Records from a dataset
******************************

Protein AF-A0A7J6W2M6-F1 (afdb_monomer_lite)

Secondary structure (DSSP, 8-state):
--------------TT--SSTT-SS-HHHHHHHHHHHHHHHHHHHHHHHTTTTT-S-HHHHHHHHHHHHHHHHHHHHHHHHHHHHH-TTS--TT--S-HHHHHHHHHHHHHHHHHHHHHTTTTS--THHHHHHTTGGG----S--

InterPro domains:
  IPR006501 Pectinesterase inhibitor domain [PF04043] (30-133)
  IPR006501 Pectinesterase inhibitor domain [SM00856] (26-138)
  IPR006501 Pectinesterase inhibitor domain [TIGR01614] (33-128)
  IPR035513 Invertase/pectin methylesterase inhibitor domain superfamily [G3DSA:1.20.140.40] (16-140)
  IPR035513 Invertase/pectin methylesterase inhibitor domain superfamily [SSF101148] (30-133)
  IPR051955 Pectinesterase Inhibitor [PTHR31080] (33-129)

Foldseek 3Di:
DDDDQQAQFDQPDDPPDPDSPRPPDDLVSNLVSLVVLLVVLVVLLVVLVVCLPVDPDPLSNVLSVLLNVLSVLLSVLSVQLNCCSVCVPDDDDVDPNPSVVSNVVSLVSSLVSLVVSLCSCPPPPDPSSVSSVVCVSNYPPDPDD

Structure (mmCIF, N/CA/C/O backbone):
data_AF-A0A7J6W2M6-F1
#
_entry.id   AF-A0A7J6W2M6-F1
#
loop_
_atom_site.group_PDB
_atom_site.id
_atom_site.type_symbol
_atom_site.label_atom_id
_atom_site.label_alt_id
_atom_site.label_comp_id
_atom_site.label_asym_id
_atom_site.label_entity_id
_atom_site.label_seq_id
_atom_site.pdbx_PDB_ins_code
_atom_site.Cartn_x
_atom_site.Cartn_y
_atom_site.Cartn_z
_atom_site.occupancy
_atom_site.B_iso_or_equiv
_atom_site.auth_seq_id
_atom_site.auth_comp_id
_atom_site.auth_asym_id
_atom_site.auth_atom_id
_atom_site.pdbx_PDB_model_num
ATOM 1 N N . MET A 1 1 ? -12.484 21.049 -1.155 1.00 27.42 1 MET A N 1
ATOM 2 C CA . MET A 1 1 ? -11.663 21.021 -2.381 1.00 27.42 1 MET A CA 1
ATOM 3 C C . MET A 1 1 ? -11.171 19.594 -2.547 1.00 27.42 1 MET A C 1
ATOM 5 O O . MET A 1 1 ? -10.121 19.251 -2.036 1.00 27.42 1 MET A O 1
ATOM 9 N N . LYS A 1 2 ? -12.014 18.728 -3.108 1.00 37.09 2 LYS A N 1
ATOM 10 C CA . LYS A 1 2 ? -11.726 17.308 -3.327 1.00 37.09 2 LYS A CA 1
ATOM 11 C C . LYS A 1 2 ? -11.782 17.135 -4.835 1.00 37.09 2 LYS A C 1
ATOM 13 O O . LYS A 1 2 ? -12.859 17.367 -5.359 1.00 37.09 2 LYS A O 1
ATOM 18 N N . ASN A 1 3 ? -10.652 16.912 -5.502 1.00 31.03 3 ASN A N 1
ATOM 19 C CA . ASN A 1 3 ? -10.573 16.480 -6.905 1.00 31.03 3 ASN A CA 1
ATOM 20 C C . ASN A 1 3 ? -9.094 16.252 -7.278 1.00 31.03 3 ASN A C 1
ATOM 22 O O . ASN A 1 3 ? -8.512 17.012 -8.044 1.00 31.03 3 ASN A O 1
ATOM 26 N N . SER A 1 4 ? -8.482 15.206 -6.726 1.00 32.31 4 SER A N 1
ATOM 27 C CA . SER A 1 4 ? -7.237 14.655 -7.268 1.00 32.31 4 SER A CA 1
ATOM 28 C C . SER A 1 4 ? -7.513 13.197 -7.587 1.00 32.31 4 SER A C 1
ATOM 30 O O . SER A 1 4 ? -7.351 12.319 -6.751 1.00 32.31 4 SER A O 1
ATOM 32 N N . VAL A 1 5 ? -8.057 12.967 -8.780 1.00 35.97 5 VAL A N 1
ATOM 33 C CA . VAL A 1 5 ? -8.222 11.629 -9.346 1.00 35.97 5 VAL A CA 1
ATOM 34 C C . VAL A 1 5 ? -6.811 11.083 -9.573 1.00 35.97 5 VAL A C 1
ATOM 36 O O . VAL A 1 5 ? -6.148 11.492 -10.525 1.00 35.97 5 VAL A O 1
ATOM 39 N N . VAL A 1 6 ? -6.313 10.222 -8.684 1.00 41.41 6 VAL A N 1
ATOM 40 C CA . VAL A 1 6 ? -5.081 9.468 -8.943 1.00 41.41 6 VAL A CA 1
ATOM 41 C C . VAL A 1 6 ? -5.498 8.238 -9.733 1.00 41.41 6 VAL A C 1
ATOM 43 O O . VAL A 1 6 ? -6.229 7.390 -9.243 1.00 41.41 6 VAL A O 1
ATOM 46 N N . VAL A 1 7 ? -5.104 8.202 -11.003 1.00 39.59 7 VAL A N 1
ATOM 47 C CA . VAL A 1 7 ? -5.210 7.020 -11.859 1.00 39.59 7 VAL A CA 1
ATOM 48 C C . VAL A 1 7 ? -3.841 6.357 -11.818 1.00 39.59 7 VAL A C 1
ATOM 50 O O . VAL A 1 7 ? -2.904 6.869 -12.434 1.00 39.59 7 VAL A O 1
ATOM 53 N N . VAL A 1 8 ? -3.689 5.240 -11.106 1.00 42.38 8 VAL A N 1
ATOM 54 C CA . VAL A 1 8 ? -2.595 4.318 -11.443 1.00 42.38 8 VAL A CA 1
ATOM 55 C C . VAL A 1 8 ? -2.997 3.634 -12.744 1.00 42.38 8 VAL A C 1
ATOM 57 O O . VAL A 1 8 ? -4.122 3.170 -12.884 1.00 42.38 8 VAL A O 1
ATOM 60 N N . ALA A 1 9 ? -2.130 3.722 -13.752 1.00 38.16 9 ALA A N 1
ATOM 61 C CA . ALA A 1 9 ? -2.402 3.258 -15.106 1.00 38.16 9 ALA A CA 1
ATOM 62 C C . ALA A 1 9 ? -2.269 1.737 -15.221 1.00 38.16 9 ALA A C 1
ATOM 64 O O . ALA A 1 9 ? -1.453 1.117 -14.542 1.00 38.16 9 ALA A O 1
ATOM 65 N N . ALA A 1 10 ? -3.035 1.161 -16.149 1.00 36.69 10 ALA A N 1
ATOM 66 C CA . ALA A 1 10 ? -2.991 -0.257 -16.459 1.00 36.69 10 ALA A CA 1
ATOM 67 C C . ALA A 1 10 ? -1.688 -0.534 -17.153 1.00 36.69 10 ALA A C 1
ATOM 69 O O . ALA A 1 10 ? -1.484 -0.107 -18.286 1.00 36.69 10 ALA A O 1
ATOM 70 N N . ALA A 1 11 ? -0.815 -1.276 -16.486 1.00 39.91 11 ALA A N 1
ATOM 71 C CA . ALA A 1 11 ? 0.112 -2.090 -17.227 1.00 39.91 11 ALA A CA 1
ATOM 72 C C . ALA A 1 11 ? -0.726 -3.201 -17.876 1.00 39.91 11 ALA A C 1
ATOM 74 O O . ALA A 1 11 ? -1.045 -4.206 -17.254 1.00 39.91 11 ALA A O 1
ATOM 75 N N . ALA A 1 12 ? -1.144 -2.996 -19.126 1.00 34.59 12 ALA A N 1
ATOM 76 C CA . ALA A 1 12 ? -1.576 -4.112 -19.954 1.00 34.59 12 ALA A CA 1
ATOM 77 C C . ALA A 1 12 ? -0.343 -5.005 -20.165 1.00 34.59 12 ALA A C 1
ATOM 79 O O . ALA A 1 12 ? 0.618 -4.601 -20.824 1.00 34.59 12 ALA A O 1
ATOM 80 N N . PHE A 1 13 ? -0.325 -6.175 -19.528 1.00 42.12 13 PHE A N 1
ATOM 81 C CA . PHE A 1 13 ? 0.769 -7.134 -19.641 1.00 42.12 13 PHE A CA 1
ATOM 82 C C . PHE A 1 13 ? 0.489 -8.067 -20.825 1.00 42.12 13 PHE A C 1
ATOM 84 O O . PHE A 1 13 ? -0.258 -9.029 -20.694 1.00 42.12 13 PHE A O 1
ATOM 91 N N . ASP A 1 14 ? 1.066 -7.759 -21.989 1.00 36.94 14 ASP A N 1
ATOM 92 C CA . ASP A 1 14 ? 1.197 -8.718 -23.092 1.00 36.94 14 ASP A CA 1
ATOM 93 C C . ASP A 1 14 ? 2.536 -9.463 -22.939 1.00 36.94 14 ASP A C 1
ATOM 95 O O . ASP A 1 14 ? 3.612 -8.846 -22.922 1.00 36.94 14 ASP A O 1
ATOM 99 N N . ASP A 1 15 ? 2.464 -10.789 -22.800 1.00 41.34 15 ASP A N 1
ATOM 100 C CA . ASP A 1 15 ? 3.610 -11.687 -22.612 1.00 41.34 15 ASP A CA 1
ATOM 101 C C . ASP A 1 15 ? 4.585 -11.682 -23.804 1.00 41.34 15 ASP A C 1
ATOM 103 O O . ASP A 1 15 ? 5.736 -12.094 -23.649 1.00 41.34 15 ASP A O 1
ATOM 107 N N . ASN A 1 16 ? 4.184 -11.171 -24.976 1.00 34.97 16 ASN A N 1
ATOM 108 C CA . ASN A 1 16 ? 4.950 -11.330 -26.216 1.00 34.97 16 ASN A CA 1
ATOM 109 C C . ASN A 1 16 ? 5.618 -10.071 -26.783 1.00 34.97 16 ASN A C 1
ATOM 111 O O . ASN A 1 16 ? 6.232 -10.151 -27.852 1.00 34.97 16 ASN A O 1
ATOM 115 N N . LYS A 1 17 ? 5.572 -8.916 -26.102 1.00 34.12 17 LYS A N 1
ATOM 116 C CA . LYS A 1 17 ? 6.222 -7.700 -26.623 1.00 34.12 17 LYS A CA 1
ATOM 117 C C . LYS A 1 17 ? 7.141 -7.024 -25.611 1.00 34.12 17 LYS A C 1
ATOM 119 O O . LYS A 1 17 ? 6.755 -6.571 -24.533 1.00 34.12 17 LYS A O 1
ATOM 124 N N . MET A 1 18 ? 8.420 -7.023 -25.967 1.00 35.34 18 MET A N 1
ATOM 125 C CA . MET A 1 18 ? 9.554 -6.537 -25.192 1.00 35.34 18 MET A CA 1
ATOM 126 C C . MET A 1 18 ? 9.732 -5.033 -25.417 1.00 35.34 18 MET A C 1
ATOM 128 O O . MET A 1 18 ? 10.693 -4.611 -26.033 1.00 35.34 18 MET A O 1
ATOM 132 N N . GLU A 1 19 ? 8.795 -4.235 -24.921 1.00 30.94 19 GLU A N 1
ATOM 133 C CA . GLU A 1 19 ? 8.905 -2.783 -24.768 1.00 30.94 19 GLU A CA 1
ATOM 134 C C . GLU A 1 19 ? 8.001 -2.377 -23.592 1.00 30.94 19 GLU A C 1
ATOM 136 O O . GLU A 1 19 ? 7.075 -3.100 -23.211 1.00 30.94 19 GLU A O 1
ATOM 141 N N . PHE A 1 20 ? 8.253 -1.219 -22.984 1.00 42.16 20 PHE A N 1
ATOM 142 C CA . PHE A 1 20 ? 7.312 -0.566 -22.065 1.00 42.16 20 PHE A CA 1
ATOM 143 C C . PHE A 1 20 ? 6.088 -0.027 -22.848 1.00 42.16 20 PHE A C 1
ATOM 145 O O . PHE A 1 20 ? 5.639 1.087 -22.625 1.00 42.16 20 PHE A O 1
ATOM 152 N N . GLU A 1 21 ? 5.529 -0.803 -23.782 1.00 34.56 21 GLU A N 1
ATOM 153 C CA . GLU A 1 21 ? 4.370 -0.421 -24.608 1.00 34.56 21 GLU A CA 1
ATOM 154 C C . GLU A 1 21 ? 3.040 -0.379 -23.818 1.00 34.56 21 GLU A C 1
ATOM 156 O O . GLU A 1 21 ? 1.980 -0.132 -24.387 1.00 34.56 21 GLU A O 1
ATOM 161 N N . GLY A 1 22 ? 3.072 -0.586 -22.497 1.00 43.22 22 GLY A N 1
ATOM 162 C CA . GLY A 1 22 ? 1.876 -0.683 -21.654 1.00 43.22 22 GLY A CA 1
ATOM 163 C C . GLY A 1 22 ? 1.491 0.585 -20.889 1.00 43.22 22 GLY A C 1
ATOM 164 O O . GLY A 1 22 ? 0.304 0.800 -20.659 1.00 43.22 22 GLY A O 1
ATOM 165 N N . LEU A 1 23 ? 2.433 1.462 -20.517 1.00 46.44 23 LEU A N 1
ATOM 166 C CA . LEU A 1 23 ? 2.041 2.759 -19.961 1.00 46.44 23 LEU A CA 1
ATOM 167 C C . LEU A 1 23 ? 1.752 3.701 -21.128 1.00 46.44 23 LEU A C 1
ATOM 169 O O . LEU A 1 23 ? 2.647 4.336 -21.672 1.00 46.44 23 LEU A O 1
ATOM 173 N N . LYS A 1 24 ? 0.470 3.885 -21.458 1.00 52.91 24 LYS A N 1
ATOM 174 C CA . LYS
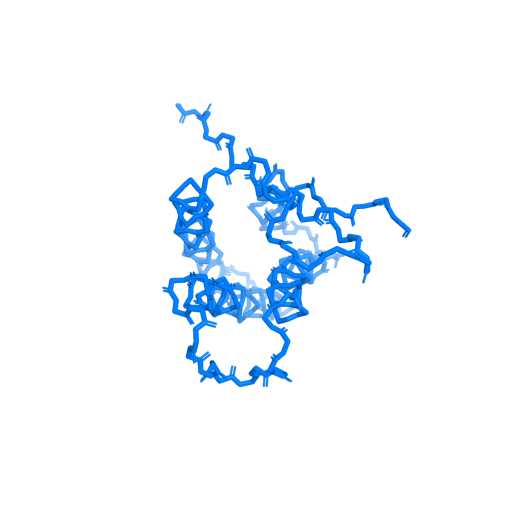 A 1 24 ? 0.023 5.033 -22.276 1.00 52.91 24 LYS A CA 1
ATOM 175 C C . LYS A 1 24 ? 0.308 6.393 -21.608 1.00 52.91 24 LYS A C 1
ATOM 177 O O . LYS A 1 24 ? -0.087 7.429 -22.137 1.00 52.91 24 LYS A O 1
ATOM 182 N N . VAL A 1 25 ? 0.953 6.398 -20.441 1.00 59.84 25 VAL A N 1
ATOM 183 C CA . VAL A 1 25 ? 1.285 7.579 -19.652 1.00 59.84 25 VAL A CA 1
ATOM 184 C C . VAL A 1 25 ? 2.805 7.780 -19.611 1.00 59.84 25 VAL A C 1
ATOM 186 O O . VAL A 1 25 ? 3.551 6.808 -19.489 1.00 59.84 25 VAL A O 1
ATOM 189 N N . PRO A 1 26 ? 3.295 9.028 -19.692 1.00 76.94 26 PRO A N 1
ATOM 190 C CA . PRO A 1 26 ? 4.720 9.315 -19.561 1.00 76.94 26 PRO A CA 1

******************************

Output, from the data above, the lines from the line with "superfamily [SSF101148] (30-133)" to the line with "ATOM 34 C C" exactly as they stand, both ends included and nothing else.

  IPR035513 Invertase/pectin methylesterase inhibitor domain superfamily [SSF101148] (30-133)
  IPR051955 Pectinesterase Inhibitor [PTHR31080] (33-129)

Foldseek 3Di:
DDDDQQAQFDQPDDPPDPDSPRPPDDLVSNLVSLVVLLVVLVVLLVVLVVCLPVDPDPLSNVLSVLLNVLSVLLSVLSVQLNCCSVCVPDDDDVDPNPSVVSNVVSLVSSLVSLVVSLCSCPPPPDPSSVSSVVCVSNYPPDPDD

Structure (mmCIF, N/CA/C/O backbone):
data_AF-A0A7J6W2M6-F1
#
_entry.id   AF-A0A7J6W2M6-F1
#
loop_
_atom_site.group_PDB
_atom_site.id
_atom_site.type_symbol
_atom_site.label_atom_id
_atom_site.label_alt_id
_atom_site.label_comp_id
_atom_site.label_asym_id
_atom_site.label_entity_id
_atom_site.label_seq_id
_atom_site.pdbx_PDB_ins_code
_atom_site.Cartn_x
_atom_site.Cartn_y
_atom_site.Cartn_z
_atom_site.occupancy
_atom_site.B_iso_or_equiv
_atom_site.auth_seq_id
_atom_site.auth_comp_id
_atom_site.auth_asym_id
_atom_site.auth_atom_id
_atom_site.pdbx_PDB_model_num
ATOM 1 N N . MET A 1 1 ? -12.484 21.049 -1.155 1.00 27.42 1 MET A N 1
ATOM 2 C CA . MET A 1 1 ? -11.663 21.021 -2.381 1.00 27.42 1 MET A CA 1
ATOM 3 C C . MET A 1 1 ? -11.171 19.594 -2.547 1.00 27.42 1 MET A C 1
ATOM 5 O O . MET A 1 1 ? -10.121 19.251 -2.036 1.00 27.42 1 MET A O 1
ATOM 9 N N . LYS A 1 2 ? -12.014 18.728 -3.108 1.00 37.09 2 LYS A N 1
ATOM 10 C CA . LYS A 1 2 ? -11.726 17.308 -3.327 1.00 37.09 2 LYS A CA 1
ATOM 11 C C . LYS A 1 2 ? -11.782 17.135 -4.835 1.00 37.09 2 LYS A C 1
ATOM 13 O O . LYS A 1 2 ? -12.859 17.367 -5.359 1.00 37.09 2 LYS A O 1
ATOM 18 N N . ASN A 1 3 ? -10.652 16.912 -5.502 1.00 31.03 3 ASN A N 1
ATOM 19 C CA . ASN A 1 3 ? -10.573 16.480 -6.905 1.00 31.03 3 ASN A CA 1
ATOM 20 C C . ASN A 1 3 ? -9.094 16.252 -7.278 1.00 31.03 3 ASN A C 1
ATOM 22 O O . ASN A 1 3 ? -8.512 17.012 -8.044 1.00 31.03 3 ASN A O 1
ATOM 26 N N . SER A 1 4 ? -8.482 15.206 -6.726 1.00 32.31 4 SER A N 1
ATOM 27 C CA . SER A 1 4 ? -7.237 14.655 -7.268 1.00 32.31 4 SER A CA 1
ATOM 28 C C . SER A 1 4 ? -7.513 13.197 -7.587 1.00 32.31 4 SER A C 1
ATOM 30 O O . SER A 1 4 ? -7.351 12.319 -6.751 1.00 32.31 4 SER A O 1
ATOM 32 N N . VAL A 1 5 ? -8.057 12.967 -8.780 1.00 35.97 5 VAL A N 1
ATOM 33 C CA . VAL A 1 5 ? -8.222 11.629 -9.346 1.00 35.97 5 VAL A CA 1
ATOM 34 C C . VAL A 1 5 ? -6.811 11.083 -9.573 1.00 35.97 5 VAL A C 1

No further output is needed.